* _Task brief_:
From the records below, copy out exactly the lines from the one containing "ATOM 36 O O" to the one containing "ATOM 57 C CA", both included. Add nothing else.

* _Data for review_:
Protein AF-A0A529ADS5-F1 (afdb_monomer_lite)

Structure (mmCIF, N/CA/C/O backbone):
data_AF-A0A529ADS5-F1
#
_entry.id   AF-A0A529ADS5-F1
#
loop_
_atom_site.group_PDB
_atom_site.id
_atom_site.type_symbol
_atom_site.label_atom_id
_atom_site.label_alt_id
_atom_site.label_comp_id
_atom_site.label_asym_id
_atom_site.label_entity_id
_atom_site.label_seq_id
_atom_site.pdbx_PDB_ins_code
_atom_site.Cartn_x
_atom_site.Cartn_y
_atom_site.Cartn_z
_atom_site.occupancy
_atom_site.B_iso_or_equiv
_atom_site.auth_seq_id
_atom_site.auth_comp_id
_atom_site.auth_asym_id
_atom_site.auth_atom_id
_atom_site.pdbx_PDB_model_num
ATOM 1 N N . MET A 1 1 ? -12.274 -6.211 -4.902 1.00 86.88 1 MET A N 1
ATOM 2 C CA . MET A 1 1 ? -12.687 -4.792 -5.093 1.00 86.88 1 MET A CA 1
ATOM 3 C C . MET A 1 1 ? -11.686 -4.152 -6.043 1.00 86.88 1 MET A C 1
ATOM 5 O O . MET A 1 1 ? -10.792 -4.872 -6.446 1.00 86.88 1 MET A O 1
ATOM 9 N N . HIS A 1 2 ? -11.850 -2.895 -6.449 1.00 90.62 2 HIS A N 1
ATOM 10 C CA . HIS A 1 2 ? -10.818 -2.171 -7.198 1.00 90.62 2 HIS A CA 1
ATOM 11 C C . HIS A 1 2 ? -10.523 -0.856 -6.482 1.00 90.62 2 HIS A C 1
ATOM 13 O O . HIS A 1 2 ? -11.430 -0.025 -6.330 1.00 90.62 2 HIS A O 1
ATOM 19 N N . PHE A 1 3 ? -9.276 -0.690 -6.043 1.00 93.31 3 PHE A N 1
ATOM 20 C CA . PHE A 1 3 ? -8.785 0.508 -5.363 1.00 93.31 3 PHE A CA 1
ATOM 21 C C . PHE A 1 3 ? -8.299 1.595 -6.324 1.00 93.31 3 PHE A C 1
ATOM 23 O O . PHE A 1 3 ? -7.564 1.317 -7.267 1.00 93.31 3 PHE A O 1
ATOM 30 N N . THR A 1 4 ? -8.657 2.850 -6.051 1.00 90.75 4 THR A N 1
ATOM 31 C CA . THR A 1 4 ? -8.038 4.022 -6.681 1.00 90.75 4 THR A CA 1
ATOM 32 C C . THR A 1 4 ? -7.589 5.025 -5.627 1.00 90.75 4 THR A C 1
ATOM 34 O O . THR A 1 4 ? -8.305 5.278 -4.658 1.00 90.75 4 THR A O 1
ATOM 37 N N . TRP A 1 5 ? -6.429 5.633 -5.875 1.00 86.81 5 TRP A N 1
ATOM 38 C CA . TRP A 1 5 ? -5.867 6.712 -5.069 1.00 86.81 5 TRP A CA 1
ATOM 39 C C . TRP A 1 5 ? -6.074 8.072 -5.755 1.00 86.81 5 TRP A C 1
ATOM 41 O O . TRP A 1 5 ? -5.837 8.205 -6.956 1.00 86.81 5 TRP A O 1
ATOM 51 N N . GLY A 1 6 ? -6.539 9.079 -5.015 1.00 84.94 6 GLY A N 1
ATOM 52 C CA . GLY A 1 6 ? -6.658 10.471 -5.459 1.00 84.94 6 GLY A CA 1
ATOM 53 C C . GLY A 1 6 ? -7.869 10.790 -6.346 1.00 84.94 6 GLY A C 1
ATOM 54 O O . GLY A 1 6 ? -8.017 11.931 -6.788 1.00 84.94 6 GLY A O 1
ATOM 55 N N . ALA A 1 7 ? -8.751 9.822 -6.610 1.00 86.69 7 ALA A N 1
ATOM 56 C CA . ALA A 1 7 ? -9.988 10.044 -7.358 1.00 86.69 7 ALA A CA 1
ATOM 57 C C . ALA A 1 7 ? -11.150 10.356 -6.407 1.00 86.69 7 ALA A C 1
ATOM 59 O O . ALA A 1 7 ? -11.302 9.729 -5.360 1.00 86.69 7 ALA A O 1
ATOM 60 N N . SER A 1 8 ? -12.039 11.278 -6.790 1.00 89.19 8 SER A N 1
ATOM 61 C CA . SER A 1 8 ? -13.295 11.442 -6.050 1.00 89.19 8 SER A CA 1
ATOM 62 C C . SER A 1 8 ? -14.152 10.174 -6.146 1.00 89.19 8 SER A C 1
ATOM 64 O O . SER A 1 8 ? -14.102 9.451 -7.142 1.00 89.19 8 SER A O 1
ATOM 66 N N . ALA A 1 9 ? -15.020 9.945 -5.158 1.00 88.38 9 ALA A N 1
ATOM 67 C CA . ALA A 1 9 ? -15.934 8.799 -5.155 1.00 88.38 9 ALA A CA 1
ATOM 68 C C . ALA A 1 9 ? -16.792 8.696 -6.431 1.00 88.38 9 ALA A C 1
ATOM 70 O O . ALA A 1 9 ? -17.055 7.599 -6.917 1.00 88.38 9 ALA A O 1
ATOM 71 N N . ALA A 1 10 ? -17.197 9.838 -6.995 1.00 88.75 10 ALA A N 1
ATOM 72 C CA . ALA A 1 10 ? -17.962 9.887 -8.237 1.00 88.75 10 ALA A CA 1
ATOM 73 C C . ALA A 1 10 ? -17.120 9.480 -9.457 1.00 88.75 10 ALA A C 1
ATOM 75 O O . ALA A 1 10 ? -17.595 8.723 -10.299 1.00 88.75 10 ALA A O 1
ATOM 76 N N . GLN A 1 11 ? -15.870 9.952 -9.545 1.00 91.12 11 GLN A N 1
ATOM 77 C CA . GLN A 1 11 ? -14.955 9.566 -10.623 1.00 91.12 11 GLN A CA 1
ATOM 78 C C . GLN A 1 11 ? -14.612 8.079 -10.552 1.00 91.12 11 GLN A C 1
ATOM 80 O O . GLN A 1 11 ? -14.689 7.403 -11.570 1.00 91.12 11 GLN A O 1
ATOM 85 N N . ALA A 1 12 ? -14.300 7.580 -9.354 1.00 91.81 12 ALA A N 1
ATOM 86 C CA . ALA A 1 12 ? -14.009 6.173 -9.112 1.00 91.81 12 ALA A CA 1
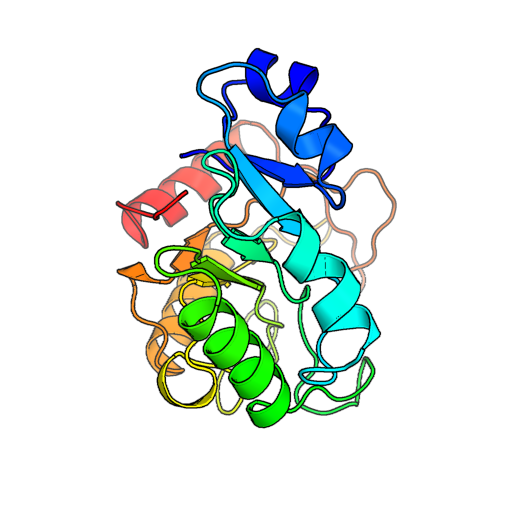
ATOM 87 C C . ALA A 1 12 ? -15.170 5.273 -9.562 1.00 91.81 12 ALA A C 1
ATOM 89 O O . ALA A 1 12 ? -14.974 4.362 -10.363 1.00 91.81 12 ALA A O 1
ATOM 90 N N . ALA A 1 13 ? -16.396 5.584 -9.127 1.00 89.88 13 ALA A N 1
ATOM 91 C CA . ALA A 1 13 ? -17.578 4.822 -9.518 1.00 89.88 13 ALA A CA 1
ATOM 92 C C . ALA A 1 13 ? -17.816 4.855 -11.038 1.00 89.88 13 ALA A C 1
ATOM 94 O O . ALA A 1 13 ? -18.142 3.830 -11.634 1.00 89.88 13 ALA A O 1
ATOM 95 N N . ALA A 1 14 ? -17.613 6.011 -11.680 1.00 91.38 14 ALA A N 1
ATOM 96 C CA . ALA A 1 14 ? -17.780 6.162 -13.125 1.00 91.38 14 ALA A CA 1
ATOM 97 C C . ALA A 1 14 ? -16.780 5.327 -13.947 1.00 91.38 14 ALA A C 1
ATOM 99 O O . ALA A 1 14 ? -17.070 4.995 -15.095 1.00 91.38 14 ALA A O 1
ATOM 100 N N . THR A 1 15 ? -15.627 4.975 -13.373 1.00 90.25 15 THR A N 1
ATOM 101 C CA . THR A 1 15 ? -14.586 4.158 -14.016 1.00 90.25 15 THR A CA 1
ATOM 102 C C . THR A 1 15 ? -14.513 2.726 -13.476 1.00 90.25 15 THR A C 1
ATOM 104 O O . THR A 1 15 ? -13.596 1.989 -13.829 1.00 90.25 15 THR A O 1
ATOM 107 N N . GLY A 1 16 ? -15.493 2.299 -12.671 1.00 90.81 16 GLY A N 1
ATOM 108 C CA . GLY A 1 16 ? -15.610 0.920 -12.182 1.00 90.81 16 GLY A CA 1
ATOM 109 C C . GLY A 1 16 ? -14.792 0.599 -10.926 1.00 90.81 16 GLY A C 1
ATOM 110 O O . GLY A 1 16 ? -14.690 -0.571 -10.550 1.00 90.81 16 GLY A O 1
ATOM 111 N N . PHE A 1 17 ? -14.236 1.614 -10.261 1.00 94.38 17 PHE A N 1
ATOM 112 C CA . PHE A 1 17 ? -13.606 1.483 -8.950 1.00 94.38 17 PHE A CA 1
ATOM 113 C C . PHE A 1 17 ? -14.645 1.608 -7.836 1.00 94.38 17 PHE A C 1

...

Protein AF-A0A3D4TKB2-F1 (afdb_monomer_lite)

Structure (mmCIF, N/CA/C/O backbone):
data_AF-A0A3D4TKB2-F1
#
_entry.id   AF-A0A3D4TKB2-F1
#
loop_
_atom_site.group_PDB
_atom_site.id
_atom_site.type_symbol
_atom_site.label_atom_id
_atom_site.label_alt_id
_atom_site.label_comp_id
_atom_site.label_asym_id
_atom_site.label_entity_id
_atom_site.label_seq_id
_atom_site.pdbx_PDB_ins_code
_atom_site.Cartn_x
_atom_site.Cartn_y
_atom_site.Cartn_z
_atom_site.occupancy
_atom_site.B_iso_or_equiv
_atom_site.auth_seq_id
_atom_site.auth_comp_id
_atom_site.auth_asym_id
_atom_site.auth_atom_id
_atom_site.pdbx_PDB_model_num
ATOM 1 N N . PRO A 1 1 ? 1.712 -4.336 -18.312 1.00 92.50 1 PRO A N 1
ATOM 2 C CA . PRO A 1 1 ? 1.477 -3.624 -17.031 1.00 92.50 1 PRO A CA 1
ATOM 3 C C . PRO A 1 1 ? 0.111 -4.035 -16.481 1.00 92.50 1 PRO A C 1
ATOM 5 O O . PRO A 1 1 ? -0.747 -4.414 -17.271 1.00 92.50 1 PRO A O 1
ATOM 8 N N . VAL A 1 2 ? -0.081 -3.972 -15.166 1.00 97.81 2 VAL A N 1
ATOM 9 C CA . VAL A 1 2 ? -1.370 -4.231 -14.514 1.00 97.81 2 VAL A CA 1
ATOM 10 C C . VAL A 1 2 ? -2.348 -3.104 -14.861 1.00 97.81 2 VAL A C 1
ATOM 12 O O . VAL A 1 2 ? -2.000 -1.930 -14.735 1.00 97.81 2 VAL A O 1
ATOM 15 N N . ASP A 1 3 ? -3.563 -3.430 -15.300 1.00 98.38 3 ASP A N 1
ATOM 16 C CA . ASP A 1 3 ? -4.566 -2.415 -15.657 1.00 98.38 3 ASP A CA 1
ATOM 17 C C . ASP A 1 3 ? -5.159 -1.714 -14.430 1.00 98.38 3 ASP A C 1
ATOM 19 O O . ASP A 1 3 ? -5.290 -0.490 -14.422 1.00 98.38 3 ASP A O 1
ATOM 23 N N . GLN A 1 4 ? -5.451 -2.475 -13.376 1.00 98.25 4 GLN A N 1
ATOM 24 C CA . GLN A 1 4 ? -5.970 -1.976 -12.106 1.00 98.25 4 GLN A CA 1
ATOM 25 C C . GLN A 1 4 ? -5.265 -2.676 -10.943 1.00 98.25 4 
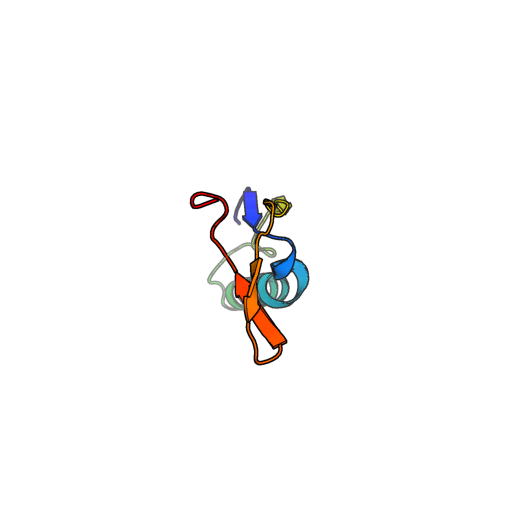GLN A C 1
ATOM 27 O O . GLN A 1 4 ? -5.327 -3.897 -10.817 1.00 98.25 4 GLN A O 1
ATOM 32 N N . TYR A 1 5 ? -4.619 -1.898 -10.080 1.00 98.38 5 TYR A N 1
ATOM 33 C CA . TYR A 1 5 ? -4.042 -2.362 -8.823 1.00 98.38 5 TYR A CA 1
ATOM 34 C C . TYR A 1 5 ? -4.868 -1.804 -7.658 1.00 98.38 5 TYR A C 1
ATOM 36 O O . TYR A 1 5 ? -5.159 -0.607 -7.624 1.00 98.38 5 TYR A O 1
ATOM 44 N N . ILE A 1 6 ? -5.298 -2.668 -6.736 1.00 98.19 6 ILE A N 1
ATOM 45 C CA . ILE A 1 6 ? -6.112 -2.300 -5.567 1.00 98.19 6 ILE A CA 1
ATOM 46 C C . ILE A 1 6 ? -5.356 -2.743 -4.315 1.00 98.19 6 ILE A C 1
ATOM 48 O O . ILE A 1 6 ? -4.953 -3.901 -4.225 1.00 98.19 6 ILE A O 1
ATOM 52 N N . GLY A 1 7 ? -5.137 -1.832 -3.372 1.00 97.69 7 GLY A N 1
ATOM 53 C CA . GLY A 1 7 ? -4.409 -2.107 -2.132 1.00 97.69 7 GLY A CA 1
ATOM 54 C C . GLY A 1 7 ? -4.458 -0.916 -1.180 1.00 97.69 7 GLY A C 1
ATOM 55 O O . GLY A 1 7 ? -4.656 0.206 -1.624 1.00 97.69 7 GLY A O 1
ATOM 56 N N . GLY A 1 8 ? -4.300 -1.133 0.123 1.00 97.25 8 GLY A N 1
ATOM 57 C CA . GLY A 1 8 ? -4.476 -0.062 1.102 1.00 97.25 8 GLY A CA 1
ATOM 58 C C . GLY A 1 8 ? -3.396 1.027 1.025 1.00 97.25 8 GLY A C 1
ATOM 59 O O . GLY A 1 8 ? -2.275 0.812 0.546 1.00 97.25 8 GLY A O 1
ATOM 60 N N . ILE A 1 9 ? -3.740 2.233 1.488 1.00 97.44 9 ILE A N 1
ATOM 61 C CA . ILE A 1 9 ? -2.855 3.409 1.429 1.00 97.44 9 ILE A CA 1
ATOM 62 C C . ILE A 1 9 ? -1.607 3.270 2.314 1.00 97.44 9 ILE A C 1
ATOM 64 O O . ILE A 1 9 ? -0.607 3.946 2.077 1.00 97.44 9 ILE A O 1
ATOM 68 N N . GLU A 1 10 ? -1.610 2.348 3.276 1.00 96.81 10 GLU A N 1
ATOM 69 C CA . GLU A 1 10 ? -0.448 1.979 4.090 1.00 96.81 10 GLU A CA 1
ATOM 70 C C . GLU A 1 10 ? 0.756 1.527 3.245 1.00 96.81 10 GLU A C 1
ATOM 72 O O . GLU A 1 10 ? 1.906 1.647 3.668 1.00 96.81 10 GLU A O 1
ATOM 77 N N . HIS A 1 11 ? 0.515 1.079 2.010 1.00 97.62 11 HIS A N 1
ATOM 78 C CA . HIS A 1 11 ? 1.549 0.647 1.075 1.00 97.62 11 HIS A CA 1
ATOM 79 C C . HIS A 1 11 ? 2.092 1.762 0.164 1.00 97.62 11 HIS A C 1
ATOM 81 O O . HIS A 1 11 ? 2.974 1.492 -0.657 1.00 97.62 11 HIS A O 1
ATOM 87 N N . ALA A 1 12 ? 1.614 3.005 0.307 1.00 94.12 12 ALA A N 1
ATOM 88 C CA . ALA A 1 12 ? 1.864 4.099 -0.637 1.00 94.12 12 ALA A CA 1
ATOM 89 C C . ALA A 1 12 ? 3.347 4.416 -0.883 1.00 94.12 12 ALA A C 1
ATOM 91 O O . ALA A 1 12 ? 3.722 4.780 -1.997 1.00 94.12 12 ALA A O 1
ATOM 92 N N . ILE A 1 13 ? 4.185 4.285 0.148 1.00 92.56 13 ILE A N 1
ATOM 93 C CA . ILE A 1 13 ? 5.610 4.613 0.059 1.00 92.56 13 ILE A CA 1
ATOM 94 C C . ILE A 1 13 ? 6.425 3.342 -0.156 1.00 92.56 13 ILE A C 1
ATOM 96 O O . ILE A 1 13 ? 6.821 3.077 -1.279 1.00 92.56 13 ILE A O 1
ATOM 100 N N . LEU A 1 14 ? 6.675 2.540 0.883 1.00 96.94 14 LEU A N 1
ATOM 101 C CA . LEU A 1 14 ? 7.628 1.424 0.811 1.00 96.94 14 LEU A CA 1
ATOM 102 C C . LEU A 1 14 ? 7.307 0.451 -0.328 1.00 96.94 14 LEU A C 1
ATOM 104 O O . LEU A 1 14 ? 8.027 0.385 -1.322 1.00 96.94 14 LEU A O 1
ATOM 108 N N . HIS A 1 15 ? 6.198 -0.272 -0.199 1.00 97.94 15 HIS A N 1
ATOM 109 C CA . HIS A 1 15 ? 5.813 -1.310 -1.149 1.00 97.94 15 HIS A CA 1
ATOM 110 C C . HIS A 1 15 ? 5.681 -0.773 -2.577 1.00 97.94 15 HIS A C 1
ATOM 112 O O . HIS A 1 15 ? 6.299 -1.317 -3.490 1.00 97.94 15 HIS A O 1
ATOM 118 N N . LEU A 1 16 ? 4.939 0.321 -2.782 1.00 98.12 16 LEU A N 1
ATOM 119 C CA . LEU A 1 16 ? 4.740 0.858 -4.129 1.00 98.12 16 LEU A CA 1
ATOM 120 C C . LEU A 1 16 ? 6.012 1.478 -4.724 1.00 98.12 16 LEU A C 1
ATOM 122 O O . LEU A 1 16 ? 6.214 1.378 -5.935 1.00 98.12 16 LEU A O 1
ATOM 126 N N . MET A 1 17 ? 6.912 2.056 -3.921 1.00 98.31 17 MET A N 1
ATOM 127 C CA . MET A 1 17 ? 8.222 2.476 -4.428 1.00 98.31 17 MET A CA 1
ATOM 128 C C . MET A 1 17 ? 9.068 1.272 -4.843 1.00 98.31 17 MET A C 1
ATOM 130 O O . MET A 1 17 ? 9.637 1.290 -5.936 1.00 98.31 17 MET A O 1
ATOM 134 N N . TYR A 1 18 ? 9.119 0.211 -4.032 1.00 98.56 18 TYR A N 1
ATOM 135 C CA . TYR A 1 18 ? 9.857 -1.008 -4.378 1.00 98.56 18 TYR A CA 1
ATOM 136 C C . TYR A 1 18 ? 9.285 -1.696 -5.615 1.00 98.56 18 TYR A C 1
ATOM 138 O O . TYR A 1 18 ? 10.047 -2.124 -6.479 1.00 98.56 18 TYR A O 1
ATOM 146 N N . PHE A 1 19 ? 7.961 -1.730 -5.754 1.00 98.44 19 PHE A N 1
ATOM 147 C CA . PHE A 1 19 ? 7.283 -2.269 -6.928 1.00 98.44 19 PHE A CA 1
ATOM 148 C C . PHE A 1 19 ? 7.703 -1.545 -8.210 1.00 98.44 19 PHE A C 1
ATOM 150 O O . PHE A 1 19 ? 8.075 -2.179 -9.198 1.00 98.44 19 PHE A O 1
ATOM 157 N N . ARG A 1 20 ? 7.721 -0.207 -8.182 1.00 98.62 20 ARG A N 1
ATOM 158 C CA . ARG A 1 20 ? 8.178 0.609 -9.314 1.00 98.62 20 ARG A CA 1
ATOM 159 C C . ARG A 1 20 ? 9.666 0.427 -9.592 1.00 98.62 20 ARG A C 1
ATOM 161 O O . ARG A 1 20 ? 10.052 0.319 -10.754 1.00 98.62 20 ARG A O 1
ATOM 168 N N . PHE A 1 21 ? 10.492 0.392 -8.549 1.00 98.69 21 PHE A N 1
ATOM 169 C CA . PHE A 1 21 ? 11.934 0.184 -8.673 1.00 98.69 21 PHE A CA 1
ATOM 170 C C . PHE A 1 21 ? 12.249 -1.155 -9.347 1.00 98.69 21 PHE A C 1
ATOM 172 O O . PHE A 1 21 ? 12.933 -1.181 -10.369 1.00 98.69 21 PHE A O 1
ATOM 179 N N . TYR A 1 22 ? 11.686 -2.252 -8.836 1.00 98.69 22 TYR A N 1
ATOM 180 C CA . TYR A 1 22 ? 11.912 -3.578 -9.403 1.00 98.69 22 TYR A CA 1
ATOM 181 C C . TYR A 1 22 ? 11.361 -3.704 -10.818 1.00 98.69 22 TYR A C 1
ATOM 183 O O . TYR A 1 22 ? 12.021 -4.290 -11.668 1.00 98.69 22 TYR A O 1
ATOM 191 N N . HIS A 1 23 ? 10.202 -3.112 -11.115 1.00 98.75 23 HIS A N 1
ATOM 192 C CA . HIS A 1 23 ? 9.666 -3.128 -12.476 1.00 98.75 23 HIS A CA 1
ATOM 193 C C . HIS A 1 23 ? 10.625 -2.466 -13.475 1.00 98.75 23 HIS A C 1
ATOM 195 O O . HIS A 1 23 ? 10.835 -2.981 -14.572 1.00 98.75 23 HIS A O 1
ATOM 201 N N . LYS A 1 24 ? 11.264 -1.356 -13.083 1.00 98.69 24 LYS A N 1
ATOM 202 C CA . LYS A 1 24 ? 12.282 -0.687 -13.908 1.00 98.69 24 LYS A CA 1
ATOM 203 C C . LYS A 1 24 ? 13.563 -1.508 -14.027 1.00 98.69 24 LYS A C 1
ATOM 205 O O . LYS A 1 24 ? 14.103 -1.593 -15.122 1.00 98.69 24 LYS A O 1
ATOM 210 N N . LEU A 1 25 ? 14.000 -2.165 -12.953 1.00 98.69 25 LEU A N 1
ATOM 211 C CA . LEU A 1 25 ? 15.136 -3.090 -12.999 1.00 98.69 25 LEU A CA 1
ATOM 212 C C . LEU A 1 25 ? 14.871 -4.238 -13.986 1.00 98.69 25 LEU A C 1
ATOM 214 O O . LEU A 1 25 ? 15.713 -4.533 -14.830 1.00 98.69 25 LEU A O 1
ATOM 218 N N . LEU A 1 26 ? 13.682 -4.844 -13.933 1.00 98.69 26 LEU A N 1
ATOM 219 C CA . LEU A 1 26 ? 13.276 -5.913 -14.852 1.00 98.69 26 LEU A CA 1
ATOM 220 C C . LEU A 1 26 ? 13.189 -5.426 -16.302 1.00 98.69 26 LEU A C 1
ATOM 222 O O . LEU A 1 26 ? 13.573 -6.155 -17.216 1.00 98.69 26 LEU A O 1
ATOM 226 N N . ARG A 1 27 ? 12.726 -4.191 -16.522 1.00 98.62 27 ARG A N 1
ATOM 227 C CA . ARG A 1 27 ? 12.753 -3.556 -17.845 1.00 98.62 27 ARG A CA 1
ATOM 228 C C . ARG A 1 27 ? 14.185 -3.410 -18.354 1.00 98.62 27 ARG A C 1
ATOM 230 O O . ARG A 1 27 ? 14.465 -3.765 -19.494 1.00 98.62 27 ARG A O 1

* _Result_:
ATOM 36 O O . TYR A 1 5 ? -5.159 -0.607 -7.624 1.00 98.38 5 TYR A O 1
ATOM 44 N N . ILE A 1 6 ? -5.298 -2.668 -6.736 1.00 98.19 6 ILE A N 1
ATOM 45 C CA . ILE A 1 6 ? -6.112 -2.300 -5.567 1.00 98.19 6 ILE A CA 1
ATOM 46 C C . ILE A 1 6 ? -5.356 -2.743 -4.315 1.00 98.19 6 ILE A C 1
ATOM 48 O O . ILE A 1 6 ? -4.953 -3.901 -4.225 1.00 98.19 6 ILE A O 1
ATOM 52 N N . GLY A 1 7 ? -5.137 -1.832 -3.372 1.00 97.69 7 GLY A N 1
ATOM 53 C CA . GLY A 1 7 ? -4.409 -2.107 -2.132 1.00 97.69 7 GLY A CA 1
ATOM 54 C C . GLY A 1 7 ? -4.458 -0.916 -1.180 1.00 97.69 7 GLY A C 1
ATOM 55 O O . GLY A 1 7 ? -4.656 0.206 -1.624 1.00 97.69 7 GLY A O 1
ATOM 56 N N . GLY A 1 8 ? -4.300 -1.133 0.123 1.00 97.25 8 GLY A N 1
ATOM 57 C CA . GLY A 1 8 ? -4.476 -0.062 1.102 1.00 97.25 8 GLY A CA 1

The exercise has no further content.